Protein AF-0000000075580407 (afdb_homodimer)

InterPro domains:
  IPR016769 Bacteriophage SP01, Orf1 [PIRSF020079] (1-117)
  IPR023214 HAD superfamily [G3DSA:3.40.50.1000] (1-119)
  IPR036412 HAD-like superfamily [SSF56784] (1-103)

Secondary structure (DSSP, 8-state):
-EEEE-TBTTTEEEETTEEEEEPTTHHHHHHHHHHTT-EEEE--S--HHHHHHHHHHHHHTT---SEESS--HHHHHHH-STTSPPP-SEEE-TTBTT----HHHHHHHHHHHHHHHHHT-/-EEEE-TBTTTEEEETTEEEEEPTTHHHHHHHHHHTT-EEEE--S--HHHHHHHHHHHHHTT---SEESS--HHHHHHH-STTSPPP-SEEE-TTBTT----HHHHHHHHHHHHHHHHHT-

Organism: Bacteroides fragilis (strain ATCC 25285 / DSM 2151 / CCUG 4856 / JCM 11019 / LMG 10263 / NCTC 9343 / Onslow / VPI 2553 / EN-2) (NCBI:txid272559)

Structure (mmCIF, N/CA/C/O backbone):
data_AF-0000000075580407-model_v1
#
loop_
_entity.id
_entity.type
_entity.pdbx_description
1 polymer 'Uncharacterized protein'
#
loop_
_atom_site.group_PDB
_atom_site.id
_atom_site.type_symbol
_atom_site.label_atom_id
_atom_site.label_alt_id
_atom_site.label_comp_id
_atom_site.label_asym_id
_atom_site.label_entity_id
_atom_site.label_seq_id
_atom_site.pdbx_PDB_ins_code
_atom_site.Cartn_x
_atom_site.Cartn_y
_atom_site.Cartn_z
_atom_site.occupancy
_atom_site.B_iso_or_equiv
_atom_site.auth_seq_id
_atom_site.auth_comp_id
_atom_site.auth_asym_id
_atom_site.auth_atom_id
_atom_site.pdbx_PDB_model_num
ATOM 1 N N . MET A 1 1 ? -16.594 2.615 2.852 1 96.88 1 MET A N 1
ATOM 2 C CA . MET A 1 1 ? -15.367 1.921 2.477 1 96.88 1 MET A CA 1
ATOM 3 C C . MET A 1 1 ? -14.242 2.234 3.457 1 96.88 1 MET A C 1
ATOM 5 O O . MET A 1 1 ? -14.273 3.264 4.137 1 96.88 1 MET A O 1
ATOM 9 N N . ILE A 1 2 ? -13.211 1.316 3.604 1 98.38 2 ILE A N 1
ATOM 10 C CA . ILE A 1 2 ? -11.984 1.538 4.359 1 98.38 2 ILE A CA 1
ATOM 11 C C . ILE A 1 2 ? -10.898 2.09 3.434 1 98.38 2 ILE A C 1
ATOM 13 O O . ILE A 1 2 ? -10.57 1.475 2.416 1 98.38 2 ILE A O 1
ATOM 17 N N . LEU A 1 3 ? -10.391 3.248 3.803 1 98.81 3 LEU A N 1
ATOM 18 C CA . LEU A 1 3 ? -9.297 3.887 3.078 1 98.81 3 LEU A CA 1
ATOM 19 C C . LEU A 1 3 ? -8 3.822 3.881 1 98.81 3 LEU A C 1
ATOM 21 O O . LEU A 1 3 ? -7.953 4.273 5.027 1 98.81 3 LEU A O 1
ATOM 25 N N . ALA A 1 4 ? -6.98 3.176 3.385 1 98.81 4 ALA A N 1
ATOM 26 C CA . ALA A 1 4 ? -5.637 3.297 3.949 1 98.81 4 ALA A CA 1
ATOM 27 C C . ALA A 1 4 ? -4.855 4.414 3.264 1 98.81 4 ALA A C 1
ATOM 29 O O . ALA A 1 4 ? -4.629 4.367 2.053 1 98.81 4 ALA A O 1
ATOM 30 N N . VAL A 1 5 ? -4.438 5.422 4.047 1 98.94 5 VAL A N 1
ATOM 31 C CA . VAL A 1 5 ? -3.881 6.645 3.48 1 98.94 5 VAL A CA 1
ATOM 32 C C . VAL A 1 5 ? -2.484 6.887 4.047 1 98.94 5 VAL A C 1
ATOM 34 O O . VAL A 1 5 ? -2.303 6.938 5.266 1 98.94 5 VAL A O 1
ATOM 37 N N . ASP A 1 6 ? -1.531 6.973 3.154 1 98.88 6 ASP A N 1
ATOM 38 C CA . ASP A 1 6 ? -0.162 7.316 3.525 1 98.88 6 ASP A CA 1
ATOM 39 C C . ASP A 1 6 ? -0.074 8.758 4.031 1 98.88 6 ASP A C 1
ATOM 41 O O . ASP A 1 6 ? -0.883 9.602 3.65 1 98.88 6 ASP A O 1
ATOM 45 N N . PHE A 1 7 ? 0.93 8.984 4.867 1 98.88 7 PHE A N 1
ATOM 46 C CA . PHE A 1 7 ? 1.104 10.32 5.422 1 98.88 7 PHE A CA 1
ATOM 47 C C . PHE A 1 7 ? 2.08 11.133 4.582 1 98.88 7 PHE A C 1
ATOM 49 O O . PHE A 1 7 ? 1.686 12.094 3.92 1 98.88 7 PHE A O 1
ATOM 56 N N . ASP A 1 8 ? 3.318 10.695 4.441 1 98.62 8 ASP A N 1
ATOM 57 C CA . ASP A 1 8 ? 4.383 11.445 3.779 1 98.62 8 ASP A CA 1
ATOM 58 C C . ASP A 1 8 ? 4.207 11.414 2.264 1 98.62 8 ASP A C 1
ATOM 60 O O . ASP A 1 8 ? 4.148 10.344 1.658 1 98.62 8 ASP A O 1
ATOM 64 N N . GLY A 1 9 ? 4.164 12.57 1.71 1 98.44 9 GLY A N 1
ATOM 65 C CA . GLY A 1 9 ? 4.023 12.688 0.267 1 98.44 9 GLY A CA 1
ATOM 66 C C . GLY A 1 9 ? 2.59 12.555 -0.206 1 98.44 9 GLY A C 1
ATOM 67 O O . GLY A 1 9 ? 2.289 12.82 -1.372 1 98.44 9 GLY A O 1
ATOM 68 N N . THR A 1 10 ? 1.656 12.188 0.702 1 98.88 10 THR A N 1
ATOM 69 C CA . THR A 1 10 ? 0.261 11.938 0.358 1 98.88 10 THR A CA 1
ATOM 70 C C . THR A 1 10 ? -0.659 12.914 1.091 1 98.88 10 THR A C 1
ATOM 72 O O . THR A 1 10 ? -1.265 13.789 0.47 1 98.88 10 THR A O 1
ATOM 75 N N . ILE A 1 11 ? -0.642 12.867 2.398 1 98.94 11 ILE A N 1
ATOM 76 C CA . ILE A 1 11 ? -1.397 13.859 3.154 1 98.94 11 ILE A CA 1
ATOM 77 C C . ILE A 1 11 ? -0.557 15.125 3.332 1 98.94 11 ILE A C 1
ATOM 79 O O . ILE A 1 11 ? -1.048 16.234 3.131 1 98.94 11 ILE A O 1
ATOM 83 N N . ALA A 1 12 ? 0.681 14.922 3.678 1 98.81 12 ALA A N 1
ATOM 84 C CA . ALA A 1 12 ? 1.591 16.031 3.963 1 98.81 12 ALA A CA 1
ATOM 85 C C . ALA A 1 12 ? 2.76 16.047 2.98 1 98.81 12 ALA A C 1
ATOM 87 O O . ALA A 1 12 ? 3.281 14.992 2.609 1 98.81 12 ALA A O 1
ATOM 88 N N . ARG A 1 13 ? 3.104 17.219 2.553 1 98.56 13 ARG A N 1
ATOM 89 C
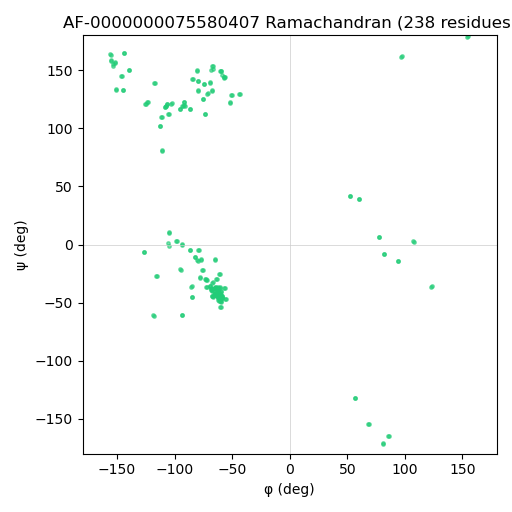 CA . ARG A 1 13 ? 4.441 17.391 1.994 1 98.56 13 ARG A CA 1
ATOM 90 C C . ARG A 1 13 ? 5.508 17.234 3.072 1 98.56 13 ARG A C 1
ATOM 92 O O . ARG A 1 13 ? 5.348 17.75 4.188 1 98.56 13 ARG A O 1
ATOM 99 N N . SER A 1 14 ? 6.574 16.375 2.654 1 97.69 14 SER A N 1
ATOM 100 C CA . SER A 1 14 ? 7.551 16.094 3.701 1 97.69 14 SER A CA 1
ATOM 101 C C . SER A 1 14 ? 8.953 15.945 3.121 1 97.69 14 SER A C 1
ATOM 103 O O . SER A 1 14 ? 9.117 15.602 1.95 1 97.69 14 SER A O 1
ATOM 105 N N . SER A 1 15 ? 9.961 16.391 3.869 1 97 15 SER A N 1
ATOM 106 C CA . SER A 1 15 ? 11.352 15.961 3.791 1 97 15 SER A CA 1
ATOM 107 C C . SER A 1 15 ? 11.758 15.164 5.031 1 97 15 SER A C 1
ATOM 109 O O . SER A 1 15 ? 12.32 15.727 5.973 1 97 15 SER A O 1
ATOM 111 N N . PHE A 1 16 ? 11.352 13.938 4.922 1 92.94 16 PHE A N 1
ATOM 112 C CA . PHE A 1 16 ? 11.352 13.109 6.121 1 92.94 16 PHE A CA 1
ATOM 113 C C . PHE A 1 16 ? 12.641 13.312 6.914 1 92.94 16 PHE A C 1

▬▬▬▬▬▬

*How to complete this task*. Copy out each line of the listing that holds "superfamily".

*Solved problem*.
  IPR023214 HAD superfamily [G3DSA:3.40.50.1000] (1-119)
  IPR036412 HAD-like superfamily [SSF56784] (1-103)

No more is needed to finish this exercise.